**WORK TO COMPLETE:**
Would you reproduce, without any alteration, the lines from the opening line of the entries through the line that has "ATOM 1 N N ." in it?

[THE INPUT Boundary: Start]

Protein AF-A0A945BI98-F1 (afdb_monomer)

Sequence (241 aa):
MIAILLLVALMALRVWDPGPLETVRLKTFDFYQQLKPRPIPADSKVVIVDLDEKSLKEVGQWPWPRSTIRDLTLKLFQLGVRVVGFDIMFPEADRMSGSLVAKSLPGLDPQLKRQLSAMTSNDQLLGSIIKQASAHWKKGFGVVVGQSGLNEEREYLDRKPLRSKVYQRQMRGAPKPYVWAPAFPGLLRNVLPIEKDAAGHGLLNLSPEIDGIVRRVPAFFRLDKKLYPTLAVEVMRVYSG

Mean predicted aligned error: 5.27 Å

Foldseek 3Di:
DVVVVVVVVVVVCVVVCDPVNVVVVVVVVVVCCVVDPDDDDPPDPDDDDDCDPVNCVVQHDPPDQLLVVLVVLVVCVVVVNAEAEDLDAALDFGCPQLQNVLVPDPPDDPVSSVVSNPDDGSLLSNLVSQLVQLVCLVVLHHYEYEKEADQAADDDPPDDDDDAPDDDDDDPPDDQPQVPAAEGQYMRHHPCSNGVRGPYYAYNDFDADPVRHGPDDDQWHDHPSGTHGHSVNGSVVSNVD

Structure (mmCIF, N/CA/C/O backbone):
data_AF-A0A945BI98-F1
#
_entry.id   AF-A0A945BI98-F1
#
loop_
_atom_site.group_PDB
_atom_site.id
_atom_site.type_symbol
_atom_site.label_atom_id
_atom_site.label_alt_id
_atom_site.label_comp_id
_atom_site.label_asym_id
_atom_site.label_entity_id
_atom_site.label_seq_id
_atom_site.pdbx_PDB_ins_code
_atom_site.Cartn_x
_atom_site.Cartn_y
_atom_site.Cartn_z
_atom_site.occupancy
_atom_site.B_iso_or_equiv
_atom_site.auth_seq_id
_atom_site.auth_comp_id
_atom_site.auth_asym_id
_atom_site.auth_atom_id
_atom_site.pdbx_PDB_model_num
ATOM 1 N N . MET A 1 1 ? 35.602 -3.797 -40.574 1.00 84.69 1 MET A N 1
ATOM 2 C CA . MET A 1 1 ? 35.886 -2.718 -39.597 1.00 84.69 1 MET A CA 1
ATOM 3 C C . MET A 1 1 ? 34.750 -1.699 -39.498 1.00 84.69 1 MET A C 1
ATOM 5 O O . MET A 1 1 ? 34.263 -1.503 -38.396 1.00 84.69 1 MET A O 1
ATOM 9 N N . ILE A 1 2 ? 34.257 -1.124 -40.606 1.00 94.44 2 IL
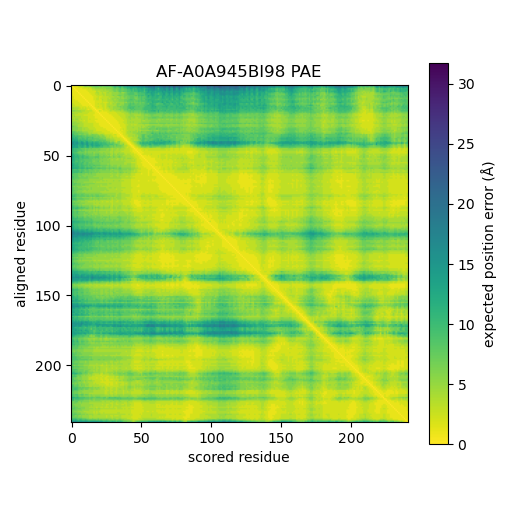E A N 1
ATOM 10 C CA . ILE A 1 2 ? 33.175 -0.108 -40.594 1.00 94.44 2 ILE A CA 1
ATOM 11 C C . ILE A 1 2 ? 31.898 -0.589 -39.881 1.00 94.44 2 ILE A C 1
ATOM 13 O O . ILE A 1 2 ? 31.388 0.111 -39.016 1.00 94.44 2 ILE A O 1
ATOM 17 N N . ALA A 1 3 ? 31.418 -1.803 -40.171 1.00 95.19 3 ALA A N 1
ATOM 18 C CA . ALA A 1 3 ? 30.213 -2.344 -39.529 1.00 95.19 3 ALA A CA 1
ATOM 19 C C . ALA A 1 3 ? 30.350 -2.492 -38.000 1.00 95.19 3 ALA A C 1
ATOM 21 O O . ALA A 1 3 ? 29.404 -2.226 -37.268 1.00 95.19 3 ALA A O 1
ATOM 22 N N . ILE A 1 4 ? 31.540 -2.870 -37.515 1.00 96.75 4 ILE A N 1
ATOM 23 C CA . ILE A 1 4 ? 31.821 -2.996 -36.077 1.00 96.75 4 ILE A CA 1
ATOM 24 C C . ILE A 1 4 ? 31.835 -1.612 -35.427 1.00 96.75 4 ILE A C 1
ATOM 26 O O . ILE A 1 4 ? 31.227 -1.428 -34.380 1.00 96.75 4 ILE A O 1
ATOM 30 N N . LEU A 1 5 ? 32.476 -0.629 -36.066 1.00 96.94 5 LEU A N 1
ATOM 31 C CA . LEU A 1 5 ? 32.489 0.750 -35.576 1.00 96.94 5 LEU A CA 1
ATOM 32 C C . LEU A 1 5 ? 31.077 1.336 -35.507 1.00 96.94 5 LEU A C 1
ATOM 34 O O . LEU A 1 5 ? 30.719 1.945 -34.504 1.00 96.94 5 LEU A O 1
ATOM 38 N N . LEU A 1 6 ? 30.261 1.098 -36.535 1.00 96.69 6 LEU A N 1
ATOM 39 C CA . LEU A 1 6 ? 28.871 1.540 -36.559 1.00 96.69 6 LEU A CA 1
ATOM 40 C C . LEU A 1 6 ? 28.046 0.865 -35.458 1.00 96.69 6 LEU A C 1
ATOM 42 O O . LEU A 1 6 ? 27.306 1.543 -34.753 1.00 96.69 6 LEU A O 1
ATOM 46 N N . LEU A 1 7 ? 28.201 -0.448 -35.267 1.00 96.69 7 LEU A N 1
ATOM 47 C CA . LEU A 1 7 ? 27.531 -1.172 -34.188 1.00 96.69 7 LEU A CA 1
ATOM 48 C C . LEU A 1 7 ? 27.919 -0.609 -32.816 1.00 96.69 7 LEU A C 1
ATOM 50 O O . LEU A 1 7 ? 27.039 -0.317 -32.013 1.00 96.69 7 LEU A O 1
ATOM 54 N N . VAL A 1 8 ? 29.215 -0.414 -32.561 1.00 97.06 8 VAL A N 1
ATOM 55 C CA . VAL A 1 8 ? 29.711 0.157 -31.300 1.00 97.06 8 VAL A CA 1
ATOM 56 C C . VAL A 1 8 ? 29.164 1.570 -31.092 1.00 97.06 8 VAL A C 1
ATOM 58 O O . VAL A 1 8 ? 28.715 1.884 -29.992 1.00 97.06 8 VAL A O 1
ATOM 61 N N . ALA A 1 9 ? 29.125 2.400 -32.137 1.00 95.81 9 ALA A N 1
ATOM 62 C CA . ALA A 1 9 ? 28.562 3.745 -32.066 1.00 95.81 9 ALA A CA 1
ATOM 63 C C . ALA A 1 9 ? 27.059 3.732 -31.741 1.00 95.81 9 ALA A C 1
ATOM 65 O O . ALA A 1 9 ? 26.613 4.466 -30.861 1.00 95.81 9 ALA A O 1
ATOM 66 N N . LEU A 1 10 ? 26.275 2.866 -32.391 1.00 95.19 10 LEU A N 1
ATOM 67 C CA . LEU A 1 10 ? 24.842 2.722 -32.119 1.00 95.19 10 LEU A CA 1
ATOM 68 C C . LEU A 1 10 ? 24.575 2.144 -30.724 1.00 95.19 10 LEU A C 1
ATOM 70 O O . LEU A 1 10 ? 23.646 2.581 -30.047 1.00 95.19 10 LEU A O 1
ATOM 74 N N . MET A 1 11 ? 25.401 1.201 -30.263 1.00 94.69 11 MET A N 1
AT
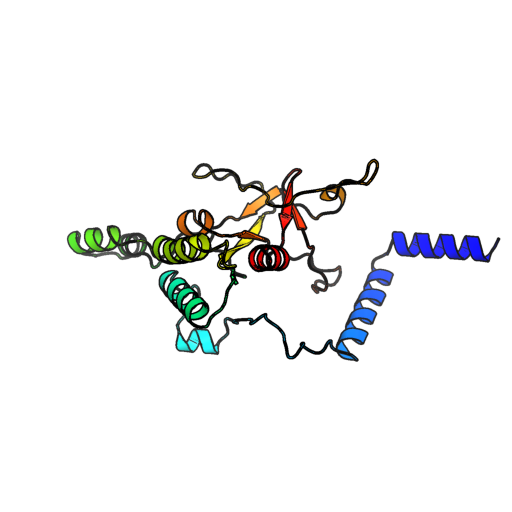OM 75 C CA . MET A 1 11 ? 25.336 0.686 -28.896 1.00 94.69 11 MET A CA 1
ATOM 76 C C . MET A 1 11 ? 25.651 1.782 -27.879 1.00 94.69 11 MET A C 1
ATOM 78 O O . MET A 1 11 ? 24.916 1.921 -26.907 1.00 94.69 11 MET A O 1
ATOM 82 N N . ALA A 1 12 ? 26.686 2.590 -28.111 1.00 95.19 12 ALA A N 1
ATOM 83 C CA . ALA A 1 12 ? 27.017 3.720 -27.249 1.00 95.19 12 ALA A CA 1
ATOM 84 C C . ALA A 1 12 ? 25.878 4.751 -27.214 1.00 95.19 12 ALA A C 1
ATOM 86 O O . ALA A 1 12 ? 25.472 5.170 -26.133 1.00 95.19 12 ALA A O 1
ATOM 87 N N . LEU A 1 13 ? 25.294 5.087 -28.370 1.00 94.06 13 LEU A N 1
ATOM 88 C CA . LEU A 1 13 ? 24.132 5.976 -28.459 1.00 94.06 13 LEU A CA 1
ATOM 89 C C . LEU A 1 13 ? 22.918 5.405 -27.711 1.00 94.06 13 LEU A C 1
ATOM 91 O O . LEU A 1 13 ? 22.221 6.141 -27.017 1.00 94.06 13 LEU A O 1
ATOM 95 N N . ARG A 1 14 ? 22.684 4.090 -27.800 1.00 92.19 14 ARG A N 1
ATOM 96 C CA . ARG A 1 14 ? 21.617 3.401 -27.062 1.00 92.19 14 ARG A CA 1
ATOM 97 C C . ARG A 1 14 ? 21.869 3.361 -25.556 1.00 92.19 14 ARG A C 1
ATOM 99 O O . ARG A 1 14 ? 20.901 3.398 -24.803 1.00 92.19 14 ARG A O 1
ATOM 106 N N . VAL A 1 15 ? 23.122 3.232 -25.123 1.00 92.00 15 VAL A N 1
ATOM 107 C CA . VAL A 1 15 ? 23.503 3.260 -23.702 1.00 92.00 15 VAL A CA 1
ATOM 108 C C . VAL A 1 15 ? 23.369 4.673 -23.137 1.00 92.00 15 VAL A C 1
ATOM 110 O O . VAL A 1 15 ? 22.923 4.821 -22.005 1.00 92.00 15 VAL A O 1
ATOM 113 N N . TRP A 1 16 ? 23.713 5.697 -23.923 1.00 94.25 16 TRP A N 1
ATOM 114 C CA . TRP A 1 16 ? 23.555 7.097 -23.531 1.00 94.25 16 TRP A CA 1
ATOM 115 C C . TRP A 1 16 ? 22.087 7.545 -23.505 1.00 94.25 16 TRP A C 1
ATOM 117 O O . TRP A 1 16 ? 21.706 8.287 -22.608 1.00 94.25 16 TRP A O 1
ATOM 127 N N . ASP A 1 17 ? 21.278 7.063 -24.457 1.00 90.38 17 ASP A N 1
ATOM 128 C CA . ASP A 1 17 ? 19.818 7.234 -24.524 1.00 90.38 17 ASP A CA 1
ATOM 129 C C . ASP A 1 17 ? 19.340 8.689 -24.315 1.00 90.38 17 ASP A C 1
ATOM 131 O O . ASP A 1 17 ? 18.539 8.956 -23.421 1.00 90.38 17 ASP A O 1
ATOM 135 N N . PRO A 1 18 ? 19.835 9.662 -25.107 1.00 94.25 18 PRO A N 1
ATOM 136 C CA . PRO A 1 18 ? 19.515 11.072 -24.898 1.00 94.25 18 PRO A CA 1
ATOM 137 C C . PRO A 1 18 ? 18.008 11.342 -25.038 1.00 94.25 18 PRO A C 1
ATOM 139 O O . PRO A 1 18 ? 17.319 10.689 -25.823 1.00 94.25 18 PRO A O 1
ATOM 142 N N . GLY A 1 19 ? 17.512 12.371 -24.344 1.00 94.00 19 GLY A N 1
ATOM 143 C CA . GLY A 1 19 ? 16.077 12.678 -24.223 1.00 94.00 19 GLY A CA 1
ATOM 144 C C . GLY A 1 19 ? 15.250 12.628 -25.524 1.00 94.00 19 GLY A C 1
ATOM 145 O O . GLY A 1 19 ? 14.165 12.040 -25.510 1.00 94.00 19 GLY A O 1
ATOM 146 N N . PRO A 1 20 ? 15.722 13.160 -26.672 1.00 94.12 20 PRO A N 1
ATOM 147 C CA . PRO A 1 20 ? 14.995 13.036 -27.938 1.00 94.12 20 PRO A CA 1
ATOM 148 C C . PRO A 1 20 ? 14.841 11.586 -28.419 1.00 94.12 20 PRO A C 1
ATOM 150 O O . PRO A 1 20 ? 13.762 11.193 -28.863 1.00 94.12 20 PRO A O 1
ATOM 153 N N . LEU A 1 21 ? 15.900 10.776 -28.304 1.00 93.75 21 LEU A N 1
ATOM 154 C CA . LEU A 1 21 ? 15.875 9.362 -28.685 1.00 93.75 21 LEU A CA 1
ATOM 155 C C . LEU A 1 21 ? 14.958 8.563 -27.753 1.00 93.75 21 LEU A C 1
ATOM 157 O O . LEU A 1 21 ? 14.152 7.757 -28.224 1.00 93.75 21 LEU A O 1
ATOM 161 N N . GLU A 1 22 ? 15.038 8.828 -26.447 1.00 94.19 22 GLU A N 1
ATOM 162 C CA . GLU A 1 22 ? 14.136 8.240 -25.459 1.00 94.19 22 GLU A CA 1
ATOM 163 C C . GLU A 1 22 ? 12.675 8.580 -25.784 1.00 94.19 22 GLU A C 1
ATOM 165 O O . GLU A 1 22 ? 11.836 7.683 -25.853 1.00 94.19 22 GLU A O 1
ATOM 170 N N . THR A 1 23 ? 12.375 9.845 -26.086 1.00 94.56 23 THR A N 1
ATOM 171 C CA . THR A 1 23 ? 11.018 10.300 -26.423 1.00 94.56 23 THR A CA 1
ATOM 172 C C . THR A 1 23 ? 10.459 9.565 -27.640 1.00 94.56 23 THR A C 1
ATOM 174 O O . THR A 1 23 ? 9.355 9.023 -27.575 1.00 94.56 23 THR A O 1
ATOM 177 N N . VAL A 1 24 ? 11.221 9.486 -28.739 1.00 94.81 24 VAL A N 1
ATOM 178 C CA . VAL A 1 24 ? 10.797 8.760 -29.950 1.00 94.81 24 VAL A CA 1
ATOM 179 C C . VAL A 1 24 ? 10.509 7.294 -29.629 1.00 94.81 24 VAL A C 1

[THE INPUT Boundary: End]

**EXERCISE SOLUTION:**
Protein AF-A0A945BI98-F1 (afdb_monomer)

Sequence (241 aa):
MIAILLLVALMALRVWDPGPLETVRLKTFDFYQQLKPRPIPADSKVVIVDLDEKSLKEVGQWPWPRSTIRDLTLKLFQLGVRVVGFDIMFPEADRMSGSLVAKSLPGLDPQLKRQLSAMTSNDQLLGSIIKQASAHWKKGFGVVVGQSGLNEEREYLDRKPLRSKVYQRQMRGAPKPYVWAPAFPGLLRNVLPIEKDAAGHGLLNLSPEIDGIVRRVPAFFRLDKKLYPTLAVEVMRVYSG

Mean predicted aligned error: 5.27 Å

Foldseek 3Di:
DVVVVVVVVVVVCVVVCDPVNVVVVVVVVVVCCVVDPDDDDPPDPDDDDDCDPVNCVVQHDPPDQLLVVLVVLVVCVVVVNAEAEDLDAALDFGCPQLQNVLVPDPPDDPVSSVVSNPDDGSLLSNLVSQLVQLVCLVVLHHYEYEKEADQAADDDPPDDDDDAPDDDDDDPPDDQPQVPAAEGQYMRHHPCSNGVRGPYYAYNDFDADPVRHGPDDDQWHDHPSGTHGHSVNGSVVSNVD

Structure (mmCIF, N/CA/C/O backbone):
data_AF-A0A945BI98-F1
#
_entry.id   AF-A0A945BI98-F1
#
loop_
_atom_site.group_PDB
_atom_site.id
_atom_site.type_symbol
_atom_site.label_atom_id
_atom_site.label_alt_id
_atom_site.label_comp_id
_atom_site.label_asym_id
_atom_site.label_entity_id
_atom_site.label_seq_id
_atom_site.pdbx_PDB_ins_code
_atom_site.Cartn_x
_atom_site.Cartn_y
_atom_site.Cartn_z
_atom_site.occupancy
_atom_site.B_iso_or_equiv
_atom_site.auth_seq_id
_atom_site.auth_comp_id
_atom_site.auth_asym_id
_atom_site.auth_atom_id
_atom_site.pdbx_PDB_model_num
ATOM 1 N N . MET A 1 1 ? 35.602 -3.797 -40.574 1.00 84.69 1 MET A N 1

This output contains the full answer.